Secure MCP Or Manage New AI Attack Surfaces

Defenses

Published: Wed, Nov 26, 2025 • By James Armitage

Secure MCP Or Manage New AI Attack Surfaces

The Model Context Protocol (MCP) swaps static API ties for dynamic agent workflows, improving automation but expanding the attack surface. New research outlines three attacker types—content injection, supply‑chain compromise, and agents that overstep—and proposes layered controls: scoped authorisation, provenance, sandboxes, inline DLP and a gateway for central governance.

The Model Context Protocol (MCP) is not a niche academic idea any more. It moves integrations away from hard-coded APIs and toward user-driven agents that assemble data, tools and services at runtime. That flexibility buys productivity, but it also reshapes the threat model in ways existing guidance does not fully cover. A recent study, ‘Securing the Model Context Protocol (MCP): Risks, Controls, and Governance’, sets out the risks and a practical defence-in-depth approach.

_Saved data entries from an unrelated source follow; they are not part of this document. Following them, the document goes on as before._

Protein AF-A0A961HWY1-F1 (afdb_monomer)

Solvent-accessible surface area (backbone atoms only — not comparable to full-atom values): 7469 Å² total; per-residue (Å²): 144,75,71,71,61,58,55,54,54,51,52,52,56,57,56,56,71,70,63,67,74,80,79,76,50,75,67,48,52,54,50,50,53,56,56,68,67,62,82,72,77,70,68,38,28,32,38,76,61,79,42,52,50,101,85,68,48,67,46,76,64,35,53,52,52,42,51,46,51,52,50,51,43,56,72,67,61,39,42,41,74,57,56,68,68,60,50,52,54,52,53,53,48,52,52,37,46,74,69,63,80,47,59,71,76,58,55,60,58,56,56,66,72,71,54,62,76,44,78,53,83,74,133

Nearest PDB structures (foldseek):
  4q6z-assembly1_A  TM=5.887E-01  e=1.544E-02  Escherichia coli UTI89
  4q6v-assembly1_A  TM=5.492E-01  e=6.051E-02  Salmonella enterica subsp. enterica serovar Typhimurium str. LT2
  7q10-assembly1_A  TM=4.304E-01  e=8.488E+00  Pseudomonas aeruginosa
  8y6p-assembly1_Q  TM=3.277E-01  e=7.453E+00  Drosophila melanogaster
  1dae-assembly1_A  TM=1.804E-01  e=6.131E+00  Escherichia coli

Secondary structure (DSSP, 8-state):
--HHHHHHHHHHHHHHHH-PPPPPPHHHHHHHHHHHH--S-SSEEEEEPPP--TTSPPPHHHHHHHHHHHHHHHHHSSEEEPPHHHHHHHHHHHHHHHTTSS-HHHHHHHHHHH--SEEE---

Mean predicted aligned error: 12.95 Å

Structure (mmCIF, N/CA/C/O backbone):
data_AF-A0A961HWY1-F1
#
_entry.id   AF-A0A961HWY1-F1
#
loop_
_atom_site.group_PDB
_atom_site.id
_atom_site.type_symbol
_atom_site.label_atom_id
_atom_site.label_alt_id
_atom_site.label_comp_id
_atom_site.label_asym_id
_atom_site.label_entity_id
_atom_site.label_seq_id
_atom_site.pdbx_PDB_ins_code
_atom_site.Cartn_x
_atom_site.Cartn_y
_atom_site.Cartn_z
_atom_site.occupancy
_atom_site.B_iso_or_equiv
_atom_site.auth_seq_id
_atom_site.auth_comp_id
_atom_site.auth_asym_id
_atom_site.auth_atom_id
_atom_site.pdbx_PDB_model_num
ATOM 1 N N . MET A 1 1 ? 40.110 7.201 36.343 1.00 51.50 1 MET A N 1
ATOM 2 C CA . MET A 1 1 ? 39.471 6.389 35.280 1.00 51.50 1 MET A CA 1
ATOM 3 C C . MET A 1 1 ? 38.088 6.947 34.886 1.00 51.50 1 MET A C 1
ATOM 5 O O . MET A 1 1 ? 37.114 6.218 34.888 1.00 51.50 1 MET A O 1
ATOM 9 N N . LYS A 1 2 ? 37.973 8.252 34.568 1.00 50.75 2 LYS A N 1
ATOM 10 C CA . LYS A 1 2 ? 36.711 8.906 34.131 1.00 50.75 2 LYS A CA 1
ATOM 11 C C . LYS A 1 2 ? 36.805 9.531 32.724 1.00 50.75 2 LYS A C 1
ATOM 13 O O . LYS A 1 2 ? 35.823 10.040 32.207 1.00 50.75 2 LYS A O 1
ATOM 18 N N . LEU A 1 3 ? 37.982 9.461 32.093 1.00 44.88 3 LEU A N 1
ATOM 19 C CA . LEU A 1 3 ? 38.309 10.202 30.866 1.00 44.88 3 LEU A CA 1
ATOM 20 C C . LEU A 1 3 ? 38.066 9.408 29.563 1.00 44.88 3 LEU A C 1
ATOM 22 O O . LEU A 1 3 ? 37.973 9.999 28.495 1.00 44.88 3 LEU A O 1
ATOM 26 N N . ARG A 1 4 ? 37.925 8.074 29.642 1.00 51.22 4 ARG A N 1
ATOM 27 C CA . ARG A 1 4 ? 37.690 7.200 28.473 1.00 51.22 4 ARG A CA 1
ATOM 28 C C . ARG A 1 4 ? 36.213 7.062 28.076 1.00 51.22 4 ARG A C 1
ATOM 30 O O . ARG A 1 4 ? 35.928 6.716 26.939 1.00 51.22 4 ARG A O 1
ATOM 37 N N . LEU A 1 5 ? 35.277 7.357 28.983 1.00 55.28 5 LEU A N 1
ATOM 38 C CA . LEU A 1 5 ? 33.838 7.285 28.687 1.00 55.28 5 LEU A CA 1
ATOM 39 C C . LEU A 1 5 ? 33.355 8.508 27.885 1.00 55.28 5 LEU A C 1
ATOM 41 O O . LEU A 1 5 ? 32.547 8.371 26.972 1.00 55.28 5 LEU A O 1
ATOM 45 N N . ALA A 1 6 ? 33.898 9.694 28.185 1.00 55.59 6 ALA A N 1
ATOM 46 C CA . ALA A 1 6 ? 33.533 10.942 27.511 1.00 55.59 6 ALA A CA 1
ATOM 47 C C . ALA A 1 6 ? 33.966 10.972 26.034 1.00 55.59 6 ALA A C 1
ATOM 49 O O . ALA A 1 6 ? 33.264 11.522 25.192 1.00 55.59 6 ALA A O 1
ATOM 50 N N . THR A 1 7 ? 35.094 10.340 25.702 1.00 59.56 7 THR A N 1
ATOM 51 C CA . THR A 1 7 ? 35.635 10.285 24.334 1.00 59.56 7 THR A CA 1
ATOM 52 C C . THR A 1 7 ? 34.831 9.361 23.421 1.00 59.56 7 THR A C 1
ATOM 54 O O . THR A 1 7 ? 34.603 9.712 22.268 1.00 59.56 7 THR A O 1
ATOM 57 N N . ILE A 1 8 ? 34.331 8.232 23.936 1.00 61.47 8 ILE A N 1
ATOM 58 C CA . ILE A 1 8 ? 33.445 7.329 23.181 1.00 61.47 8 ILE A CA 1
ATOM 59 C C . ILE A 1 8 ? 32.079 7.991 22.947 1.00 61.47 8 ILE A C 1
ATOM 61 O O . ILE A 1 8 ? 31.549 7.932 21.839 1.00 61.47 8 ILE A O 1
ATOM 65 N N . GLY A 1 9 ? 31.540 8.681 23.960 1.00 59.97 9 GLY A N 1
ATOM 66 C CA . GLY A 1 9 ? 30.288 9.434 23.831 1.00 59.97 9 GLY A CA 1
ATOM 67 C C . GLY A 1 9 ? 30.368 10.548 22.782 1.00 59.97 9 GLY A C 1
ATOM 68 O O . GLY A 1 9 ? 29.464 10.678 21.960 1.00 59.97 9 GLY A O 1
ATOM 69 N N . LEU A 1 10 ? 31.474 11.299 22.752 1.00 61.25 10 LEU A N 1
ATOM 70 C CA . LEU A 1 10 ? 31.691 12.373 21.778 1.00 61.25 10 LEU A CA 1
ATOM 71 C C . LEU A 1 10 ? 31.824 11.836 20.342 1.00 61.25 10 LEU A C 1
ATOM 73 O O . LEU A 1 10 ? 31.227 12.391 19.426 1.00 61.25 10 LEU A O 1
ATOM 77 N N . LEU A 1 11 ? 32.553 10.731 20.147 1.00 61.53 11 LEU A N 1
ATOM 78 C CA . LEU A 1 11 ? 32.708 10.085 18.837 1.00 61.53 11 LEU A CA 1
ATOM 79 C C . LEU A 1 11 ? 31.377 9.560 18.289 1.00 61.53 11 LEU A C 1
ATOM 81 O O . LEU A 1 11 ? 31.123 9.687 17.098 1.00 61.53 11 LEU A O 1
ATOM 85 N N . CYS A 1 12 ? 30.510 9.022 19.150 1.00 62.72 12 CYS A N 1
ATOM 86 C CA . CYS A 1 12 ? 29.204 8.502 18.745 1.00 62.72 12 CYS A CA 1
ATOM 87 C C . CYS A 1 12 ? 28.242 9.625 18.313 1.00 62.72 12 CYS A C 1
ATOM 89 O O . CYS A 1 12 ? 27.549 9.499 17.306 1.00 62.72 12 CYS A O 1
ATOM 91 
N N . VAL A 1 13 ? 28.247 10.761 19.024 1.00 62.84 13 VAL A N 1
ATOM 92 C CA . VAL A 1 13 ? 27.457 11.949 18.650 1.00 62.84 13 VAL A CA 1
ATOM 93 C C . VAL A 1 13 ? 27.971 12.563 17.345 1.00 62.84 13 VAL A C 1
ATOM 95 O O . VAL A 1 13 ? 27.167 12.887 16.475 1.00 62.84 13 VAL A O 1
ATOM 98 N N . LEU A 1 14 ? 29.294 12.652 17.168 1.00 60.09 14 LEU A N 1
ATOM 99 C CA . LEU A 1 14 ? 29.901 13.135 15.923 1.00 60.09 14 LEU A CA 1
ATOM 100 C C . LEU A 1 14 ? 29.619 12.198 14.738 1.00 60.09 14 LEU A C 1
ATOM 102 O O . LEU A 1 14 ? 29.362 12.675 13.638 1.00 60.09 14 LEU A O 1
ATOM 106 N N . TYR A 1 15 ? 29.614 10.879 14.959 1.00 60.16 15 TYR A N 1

New threats, familiar trade-offs

The paper identifies three adversary types to watch. First, content-injection attackers hide malicious instructions inside otherwise legitimate inputs so an agent follows harmful steps. Second, supply-chain attackers distribute compromised MCP servers or registries. Third, agents become inadvertent adversaries when they execute beyond their intended scope, using tools or data in ways operators did not expect. These lead to three clear attack vectors: data-driven exfiltration, tool poisoning and cross-system privilege escalation.

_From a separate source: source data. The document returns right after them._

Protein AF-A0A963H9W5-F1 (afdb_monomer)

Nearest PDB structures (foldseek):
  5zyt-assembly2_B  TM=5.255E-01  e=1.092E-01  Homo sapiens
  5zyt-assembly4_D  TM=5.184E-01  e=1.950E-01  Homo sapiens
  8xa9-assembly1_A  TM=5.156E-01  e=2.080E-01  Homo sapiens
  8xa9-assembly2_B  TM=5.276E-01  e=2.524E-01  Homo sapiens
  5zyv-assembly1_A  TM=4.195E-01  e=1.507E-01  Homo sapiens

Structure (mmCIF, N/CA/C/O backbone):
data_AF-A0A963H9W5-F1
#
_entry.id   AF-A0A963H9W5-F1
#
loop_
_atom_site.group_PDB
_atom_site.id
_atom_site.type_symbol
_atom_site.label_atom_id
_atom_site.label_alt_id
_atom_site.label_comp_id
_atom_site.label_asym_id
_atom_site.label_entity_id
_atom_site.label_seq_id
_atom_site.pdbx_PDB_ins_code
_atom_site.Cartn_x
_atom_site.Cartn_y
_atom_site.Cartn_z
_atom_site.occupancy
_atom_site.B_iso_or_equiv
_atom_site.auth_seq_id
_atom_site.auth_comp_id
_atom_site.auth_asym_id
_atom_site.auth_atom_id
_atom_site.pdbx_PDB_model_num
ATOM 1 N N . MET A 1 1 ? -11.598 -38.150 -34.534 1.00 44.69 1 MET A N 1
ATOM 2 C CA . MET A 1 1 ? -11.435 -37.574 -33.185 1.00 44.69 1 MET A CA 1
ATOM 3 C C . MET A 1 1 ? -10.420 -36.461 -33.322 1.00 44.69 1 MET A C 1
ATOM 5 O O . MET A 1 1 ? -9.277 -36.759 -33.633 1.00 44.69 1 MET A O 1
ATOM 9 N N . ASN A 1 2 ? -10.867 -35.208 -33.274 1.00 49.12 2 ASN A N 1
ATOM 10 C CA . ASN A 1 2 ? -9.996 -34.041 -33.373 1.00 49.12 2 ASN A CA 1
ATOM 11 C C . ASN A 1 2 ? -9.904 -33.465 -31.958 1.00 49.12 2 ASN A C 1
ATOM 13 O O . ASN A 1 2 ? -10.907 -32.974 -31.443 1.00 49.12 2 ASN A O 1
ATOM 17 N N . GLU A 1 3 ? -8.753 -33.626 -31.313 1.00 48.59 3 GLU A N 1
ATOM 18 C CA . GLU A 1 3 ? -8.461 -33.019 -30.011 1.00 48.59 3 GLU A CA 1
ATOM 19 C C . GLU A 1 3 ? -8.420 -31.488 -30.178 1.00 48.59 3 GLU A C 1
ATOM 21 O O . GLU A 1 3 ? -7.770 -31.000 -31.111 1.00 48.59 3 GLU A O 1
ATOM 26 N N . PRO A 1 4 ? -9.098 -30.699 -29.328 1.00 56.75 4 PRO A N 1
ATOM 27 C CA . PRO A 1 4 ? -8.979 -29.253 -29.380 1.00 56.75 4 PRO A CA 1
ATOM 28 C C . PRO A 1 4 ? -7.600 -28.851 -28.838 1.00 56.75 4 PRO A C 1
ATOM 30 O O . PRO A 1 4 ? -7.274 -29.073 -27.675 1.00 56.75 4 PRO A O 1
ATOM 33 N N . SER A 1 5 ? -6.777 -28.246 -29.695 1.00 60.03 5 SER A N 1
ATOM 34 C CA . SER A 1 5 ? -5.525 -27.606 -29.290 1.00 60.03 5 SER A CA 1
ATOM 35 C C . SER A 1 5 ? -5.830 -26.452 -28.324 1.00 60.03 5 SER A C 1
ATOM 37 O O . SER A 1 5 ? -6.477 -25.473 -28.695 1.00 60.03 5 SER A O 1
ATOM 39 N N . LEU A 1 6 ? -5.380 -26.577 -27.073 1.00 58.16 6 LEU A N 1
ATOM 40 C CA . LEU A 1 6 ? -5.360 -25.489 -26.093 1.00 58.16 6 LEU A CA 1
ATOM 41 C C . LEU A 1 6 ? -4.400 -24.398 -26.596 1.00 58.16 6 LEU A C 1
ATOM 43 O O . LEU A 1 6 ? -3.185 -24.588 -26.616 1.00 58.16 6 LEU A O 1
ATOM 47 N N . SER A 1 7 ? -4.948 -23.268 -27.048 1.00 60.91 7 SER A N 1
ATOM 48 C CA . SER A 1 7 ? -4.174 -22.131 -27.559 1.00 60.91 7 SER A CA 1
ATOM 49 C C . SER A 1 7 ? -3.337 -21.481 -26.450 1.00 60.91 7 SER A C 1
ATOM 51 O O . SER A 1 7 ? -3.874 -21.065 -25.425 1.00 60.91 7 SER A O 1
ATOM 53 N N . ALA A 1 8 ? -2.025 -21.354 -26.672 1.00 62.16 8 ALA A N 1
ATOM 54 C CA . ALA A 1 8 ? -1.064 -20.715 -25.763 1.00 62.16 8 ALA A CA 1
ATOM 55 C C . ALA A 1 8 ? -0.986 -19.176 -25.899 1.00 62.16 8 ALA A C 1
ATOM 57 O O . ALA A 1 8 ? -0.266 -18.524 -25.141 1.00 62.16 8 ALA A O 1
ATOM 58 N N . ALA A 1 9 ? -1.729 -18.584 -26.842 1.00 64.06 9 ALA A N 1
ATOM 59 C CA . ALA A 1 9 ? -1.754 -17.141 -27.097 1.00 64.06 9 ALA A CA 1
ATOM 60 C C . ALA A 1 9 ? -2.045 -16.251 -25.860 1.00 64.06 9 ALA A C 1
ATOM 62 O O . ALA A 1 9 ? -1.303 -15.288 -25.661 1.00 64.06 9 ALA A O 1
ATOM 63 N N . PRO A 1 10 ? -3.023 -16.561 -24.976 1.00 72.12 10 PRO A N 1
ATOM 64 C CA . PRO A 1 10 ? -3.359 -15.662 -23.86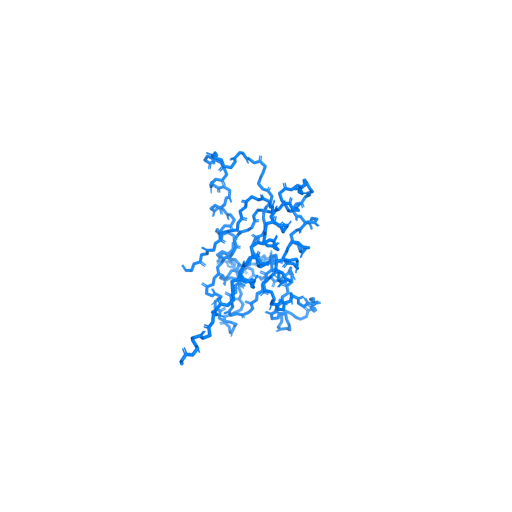6 1.00 72.12 10 PRO A CA 1
ATOM 65 C C . PRO A 1 10 ? -2.260 -15.590 -22.795 1.00 72.12 10 PRO A C 1
ATOM 67 O O . PRO A 1 10 ? -2.052 -14.543 -22.185 1.00 72.12 10 PRO A O 1
ATOM 70 N N . ALA A 1 11 ? -1.503 -16.672 -22.582 1.00 73.62 11 ALA A N 1
ATOM 71 C CA . ALA A 1 11 ? -0.398 -16.680 -21.622 1.00 73.62 11 ALA A CA 1
ATOM 72 C C . ALA A 1 11 ? 0.806 -15.860 -22.121 1.00 73.62 11 ALA A C 1
ATOM 74 O O . ALA A 1 11 ? 1.461 -15.170 -21.336 1.00 73.62 11 ALA A O 1
ATOM 75 N N . ALA A 1 12 ? 1.082 -15.899 -23.429 1.00 75.00 12 ALA A N 1
ATOM 76 C CA . ALA A 1 12 ? 2.146 -15.105 -24.039 1.00 75.00 12 ALA A CA 1
ATOM 77 C C . ALA A 1 12 ? 1.835 -13.596 -23.995 1.00 75.00 12 ALA A C 1
ATOM 79 O O . ALA A 1 12 ? 2.710 -12.800 -23.648 1.00 75.00 12 ALA A O 1
ATOM 80 N N . GLU A 1 13 ? 0.588 -13.200 -24.270 1.00 78.38 13 GLU A N 1
ATOM 81 C CA . GLU A 1 13 ? 0.131 -11.804 -24.171 1.00 78.38 13 GLU A CA 1
ATOM 82 C C . GLU A 1 13 ? 0.162 -11.271 -22.729 1.00 78.38 13 GLU A C 1
ATOM 84 O O .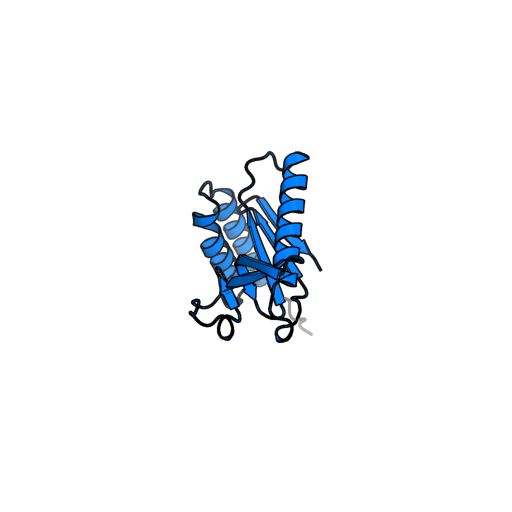 GLU A 1 13 ? 0.617 -10.146 -22.492 1.00 78.38 13 GLU A O 1
ATOM 89 N N . ALA A 1 14 ? -0.240 -12.090 -21.750 1.00 79.88 14 ALA A N 1
ATOM 90 C CA . ALA A 1 14 ? -0.131 -11.749 -20.331 1.00 79.88 14 ALA A CA 1
ATOM 91 C C . ALA A 1 14 ? 1.334 -11.532 -19.910 1.00 79.88 14 ALA A C 1
ATOM 93 O O . ALA A 1 14 ? 1.658 -10.543 -19.249 1.00 79.88 14 ALA A O 1
ATOM 94 N N . SER A 1 15 ? 2.245 -12.405 -20.355 1.00 84.00 15 SER A N 1
ATOM 95 C CA . SER A 1 15 ? 3.680 -12.259 -20.086 1.00 84.00 15 SER A CA 1
ATOM 96 C C . SER A 1 15 ? 4.271 -10.998 -20.727 1.00 84.00 15 SER A C 1
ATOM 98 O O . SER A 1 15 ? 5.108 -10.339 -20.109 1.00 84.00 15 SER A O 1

The proposed response is deliberately pragmatic. Controls map to five areas: per-user authentication with scoped authorisation; provenance tracking across agent workflows; containerised sandboxing with input and output filtering; inline policy enforcement, including data loss prevention (DLP) and anomaly detection; and centralised governance using private registries or a gateway layer. A central MCP gateway acts as an enforcement point that interposes between agents and external MCP servers, giving teams the observability and policy control they lack in distributed setups.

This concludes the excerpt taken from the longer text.